What is being asked: Somewhere below is a line with "ATOM 18 O O" and, later, a line with "ATOM 30 N N"; repeat those two lines and all the lines between them, exactly as they are.

Stored records:
================================

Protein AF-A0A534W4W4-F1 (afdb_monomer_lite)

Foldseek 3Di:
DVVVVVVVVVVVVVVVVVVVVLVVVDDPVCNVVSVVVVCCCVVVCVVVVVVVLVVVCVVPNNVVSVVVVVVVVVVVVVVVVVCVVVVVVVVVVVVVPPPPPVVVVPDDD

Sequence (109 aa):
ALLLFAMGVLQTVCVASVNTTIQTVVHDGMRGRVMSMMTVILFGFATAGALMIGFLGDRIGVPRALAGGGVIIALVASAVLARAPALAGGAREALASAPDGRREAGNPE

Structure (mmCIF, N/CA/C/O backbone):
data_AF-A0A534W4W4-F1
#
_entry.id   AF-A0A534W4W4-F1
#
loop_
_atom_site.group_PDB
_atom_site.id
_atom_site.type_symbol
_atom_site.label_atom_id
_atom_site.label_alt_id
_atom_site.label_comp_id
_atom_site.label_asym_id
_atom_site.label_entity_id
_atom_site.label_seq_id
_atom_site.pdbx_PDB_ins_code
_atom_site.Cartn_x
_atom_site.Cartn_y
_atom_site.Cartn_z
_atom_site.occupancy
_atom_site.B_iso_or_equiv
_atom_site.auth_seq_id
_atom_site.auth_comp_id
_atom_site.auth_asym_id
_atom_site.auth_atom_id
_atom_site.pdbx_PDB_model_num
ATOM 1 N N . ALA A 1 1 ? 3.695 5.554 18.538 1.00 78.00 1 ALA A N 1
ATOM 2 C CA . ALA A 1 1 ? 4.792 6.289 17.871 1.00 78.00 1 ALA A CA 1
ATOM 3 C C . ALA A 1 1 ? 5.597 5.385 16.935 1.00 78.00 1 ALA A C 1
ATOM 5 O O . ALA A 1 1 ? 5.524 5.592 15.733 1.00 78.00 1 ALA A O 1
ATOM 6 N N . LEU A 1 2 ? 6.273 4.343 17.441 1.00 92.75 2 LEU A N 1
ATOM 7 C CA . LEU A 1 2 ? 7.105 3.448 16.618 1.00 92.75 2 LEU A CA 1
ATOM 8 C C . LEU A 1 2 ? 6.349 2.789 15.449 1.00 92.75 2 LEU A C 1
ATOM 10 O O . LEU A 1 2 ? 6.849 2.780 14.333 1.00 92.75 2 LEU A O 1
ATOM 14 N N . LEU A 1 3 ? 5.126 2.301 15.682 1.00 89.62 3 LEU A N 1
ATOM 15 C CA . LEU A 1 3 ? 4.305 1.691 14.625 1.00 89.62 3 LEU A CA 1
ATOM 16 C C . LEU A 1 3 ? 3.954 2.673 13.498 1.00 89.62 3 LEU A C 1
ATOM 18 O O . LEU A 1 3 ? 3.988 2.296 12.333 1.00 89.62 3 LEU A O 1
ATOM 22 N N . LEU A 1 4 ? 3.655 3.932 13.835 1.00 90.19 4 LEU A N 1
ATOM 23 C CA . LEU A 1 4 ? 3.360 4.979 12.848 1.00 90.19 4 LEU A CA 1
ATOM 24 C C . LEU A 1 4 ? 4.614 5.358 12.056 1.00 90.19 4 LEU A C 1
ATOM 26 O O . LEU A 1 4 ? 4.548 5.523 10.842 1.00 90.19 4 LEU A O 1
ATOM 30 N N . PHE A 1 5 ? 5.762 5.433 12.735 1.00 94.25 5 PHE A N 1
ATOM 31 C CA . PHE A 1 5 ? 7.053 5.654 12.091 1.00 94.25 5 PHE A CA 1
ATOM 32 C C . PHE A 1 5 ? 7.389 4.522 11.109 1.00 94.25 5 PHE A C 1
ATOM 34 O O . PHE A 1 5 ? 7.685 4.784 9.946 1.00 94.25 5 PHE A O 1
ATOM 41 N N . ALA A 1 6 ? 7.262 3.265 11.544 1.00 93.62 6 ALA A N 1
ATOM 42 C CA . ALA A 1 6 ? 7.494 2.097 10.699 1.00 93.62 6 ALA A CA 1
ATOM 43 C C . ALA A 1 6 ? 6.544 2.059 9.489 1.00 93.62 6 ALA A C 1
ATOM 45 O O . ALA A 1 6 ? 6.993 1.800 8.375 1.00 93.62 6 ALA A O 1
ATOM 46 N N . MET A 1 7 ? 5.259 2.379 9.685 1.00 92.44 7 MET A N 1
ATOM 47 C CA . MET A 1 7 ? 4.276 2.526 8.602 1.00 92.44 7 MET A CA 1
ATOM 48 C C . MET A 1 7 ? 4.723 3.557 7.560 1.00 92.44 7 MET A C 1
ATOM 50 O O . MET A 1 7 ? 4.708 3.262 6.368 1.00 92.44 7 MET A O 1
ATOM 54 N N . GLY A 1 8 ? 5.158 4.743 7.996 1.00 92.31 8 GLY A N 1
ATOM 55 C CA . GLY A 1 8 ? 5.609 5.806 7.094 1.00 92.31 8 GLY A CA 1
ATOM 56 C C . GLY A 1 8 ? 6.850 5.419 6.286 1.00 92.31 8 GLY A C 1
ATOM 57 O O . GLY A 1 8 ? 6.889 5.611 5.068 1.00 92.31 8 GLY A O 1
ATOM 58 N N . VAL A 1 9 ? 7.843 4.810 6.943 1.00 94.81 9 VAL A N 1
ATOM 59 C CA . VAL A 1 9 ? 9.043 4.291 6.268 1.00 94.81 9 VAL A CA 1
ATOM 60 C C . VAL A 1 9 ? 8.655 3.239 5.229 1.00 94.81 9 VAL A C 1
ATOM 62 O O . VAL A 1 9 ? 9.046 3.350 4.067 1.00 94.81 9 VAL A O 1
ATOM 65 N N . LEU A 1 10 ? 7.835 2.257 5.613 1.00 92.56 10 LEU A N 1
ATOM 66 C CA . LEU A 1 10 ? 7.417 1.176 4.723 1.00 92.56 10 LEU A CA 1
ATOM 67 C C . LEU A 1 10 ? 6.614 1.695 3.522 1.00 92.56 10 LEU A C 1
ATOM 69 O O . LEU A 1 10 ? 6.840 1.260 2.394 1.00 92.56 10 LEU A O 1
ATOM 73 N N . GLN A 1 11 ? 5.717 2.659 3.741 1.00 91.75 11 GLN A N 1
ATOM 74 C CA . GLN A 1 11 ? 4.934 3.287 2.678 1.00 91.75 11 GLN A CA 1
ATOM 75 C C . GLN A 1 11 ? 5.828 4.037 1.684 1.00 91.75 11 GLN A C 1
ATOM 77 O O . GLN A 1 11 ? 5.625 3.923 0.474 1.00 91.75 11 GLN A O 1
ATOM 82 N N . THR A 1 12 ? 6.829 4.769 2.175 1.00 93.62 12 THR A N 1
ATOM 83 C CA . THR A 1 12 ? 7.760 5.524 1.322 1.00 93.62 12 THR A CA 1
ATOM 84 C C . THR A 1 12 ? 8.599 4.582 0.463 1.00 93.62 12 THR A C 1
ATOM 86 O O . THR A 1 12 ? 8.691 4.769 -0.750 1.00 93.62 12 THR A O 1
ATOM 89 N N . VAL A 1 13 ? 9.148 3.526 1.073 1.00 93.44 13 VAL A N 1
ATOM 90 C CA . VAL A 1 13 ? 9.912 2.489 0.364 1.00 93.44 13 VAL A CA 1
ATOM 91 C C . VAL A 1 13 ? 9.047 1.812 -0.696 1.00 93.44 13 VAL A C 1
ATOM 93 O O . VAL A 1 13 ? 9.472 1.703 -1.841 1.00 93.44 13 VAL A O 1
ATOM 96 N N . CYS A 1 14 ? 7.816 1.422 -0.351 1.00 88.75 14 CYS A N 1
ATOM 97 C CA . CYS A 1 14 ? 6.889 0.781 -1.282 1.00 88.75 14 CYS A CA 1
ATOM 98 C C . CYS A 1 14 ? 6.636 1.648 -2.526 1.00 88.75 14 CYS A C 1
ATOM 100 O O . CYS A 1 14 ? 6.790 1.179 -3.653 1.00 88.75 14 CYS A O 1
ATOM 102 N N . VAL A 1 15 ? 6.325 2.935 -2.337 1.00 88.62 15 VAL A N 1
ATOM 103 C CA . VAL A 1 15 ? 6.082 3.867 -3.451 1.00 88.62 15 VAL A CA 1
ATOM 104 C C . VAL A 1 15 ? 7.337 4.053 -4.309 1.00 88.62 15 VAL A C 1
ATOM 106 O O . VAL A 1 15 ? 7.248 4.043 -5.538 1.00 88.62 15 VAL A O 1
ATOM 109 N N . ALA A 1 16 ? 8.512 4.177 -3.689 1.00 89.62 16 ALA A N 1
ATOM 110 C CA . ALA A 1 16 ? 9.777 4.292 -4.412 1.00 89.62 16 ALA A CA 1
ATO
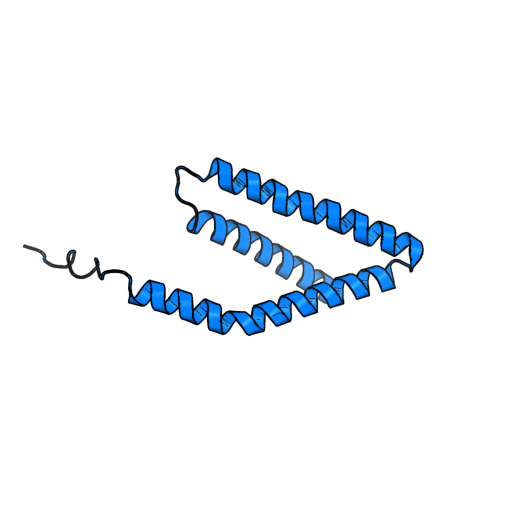M 111 C C . ALA A 1 16 ? 10.079 3.039 -5.254 1.00 89.62 16 ALA A C 1
ATOM 113 O O . ALA A 1 16 ? 10.456 3.155 -6.423 1.00 89.62 16 ALA A O 1
ATOM 114 N N . SER A 1 17 ? 9.864 1.845 -4.694 1.00 87.38 17 SER A N 1
ATOM 115 C CA . SER A 1 17 ? 10.022 0.575 -5.406 1.00 87.38 17 SER A CA 1
ATOM 116 C C . SER A 1 17 ? 9.072 0.465 -6.595 1.00 87.38 17 SER A C 1
ATOM 118 O O . SER A 1 17 ? 9.532 0.174 -7.694 1.00 87.38 17 SER A O 1
ATOM 120 N N . VAL A 1 18 ? 7.779 0.764 -6.416 1.00 84.94 18 VAL A N 1
ATOM 121 C CA . VAL A 1 18 ? 6.785 0.726 -7.505 1.00 84.94 18 VAL A CA 1
ATOM 122 C C . VAL A 1 18 ? 7.192 1.656 -8.646 1.00 84.94 18 VAL A C 1
ATOM 124 O O . VAL A 1 18 ? 7.242 1.231 -9.800 1.00 84.94 18 VAL A O 1
ATOM 127 N N . ASN A 1 19 ? 7.561 2.900 -8.329 1.00 84.75 19 ASN A N 1
ATOM 128 C CA . ASN A 1 19 ? 7.999 3.866 -9.334 1.00 84.75 19 ASN A CA 1
ATOM 129 C C . ASN A 1 19 ? 9.261 3.396 -10.074 1.00 84.75 19 ASN A C 1
ATOM 131 O O . ASN A 1 19 ? 9.348 3.553 -11.289 1.00 84.75 19 ASN A O 1
ATOM 135 N N . THR A 1 20 ? 10.211 2.779 -9.368 1.00 85.12 20 THR A N 1
ATOM 136 C CA . THR A 1 20 ? 11.459 2.271 -9.958 1.00 85.12 20 THR A CA 1
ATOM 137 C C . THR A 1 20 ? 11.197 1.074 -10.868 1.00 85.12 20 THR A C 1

================================

Answer for this exercise:
ATOM 18 O O . LEU A 1 3 ? 3.988 2.296 12.333 1.00 89.62 3 LEU A O 1
ATOM 22 N N . LEU A 1 4 ? 3.655 3.932 13.835 1.00 90.19 4 LEU A N 1
ATOM 23 C CA . LEU A 1 4 ? 3.360 4.979 12.848 1.00 90.19 4 LEU A CA 1
ATOM 24 C C . LEU A 1 4 ? 4.614 5.358 12.056 1.00 90.19 4 LEU A C 1
ATOM 26 O O . LEU A 1 4 ? 4.548 5.523 10.842 1.00 90.19 4 LEU A O 1
ATOM 30 N N . PHE A 1 5 ? 5.762 5.433 12.735 1.00 94.25 5 PHE A N 1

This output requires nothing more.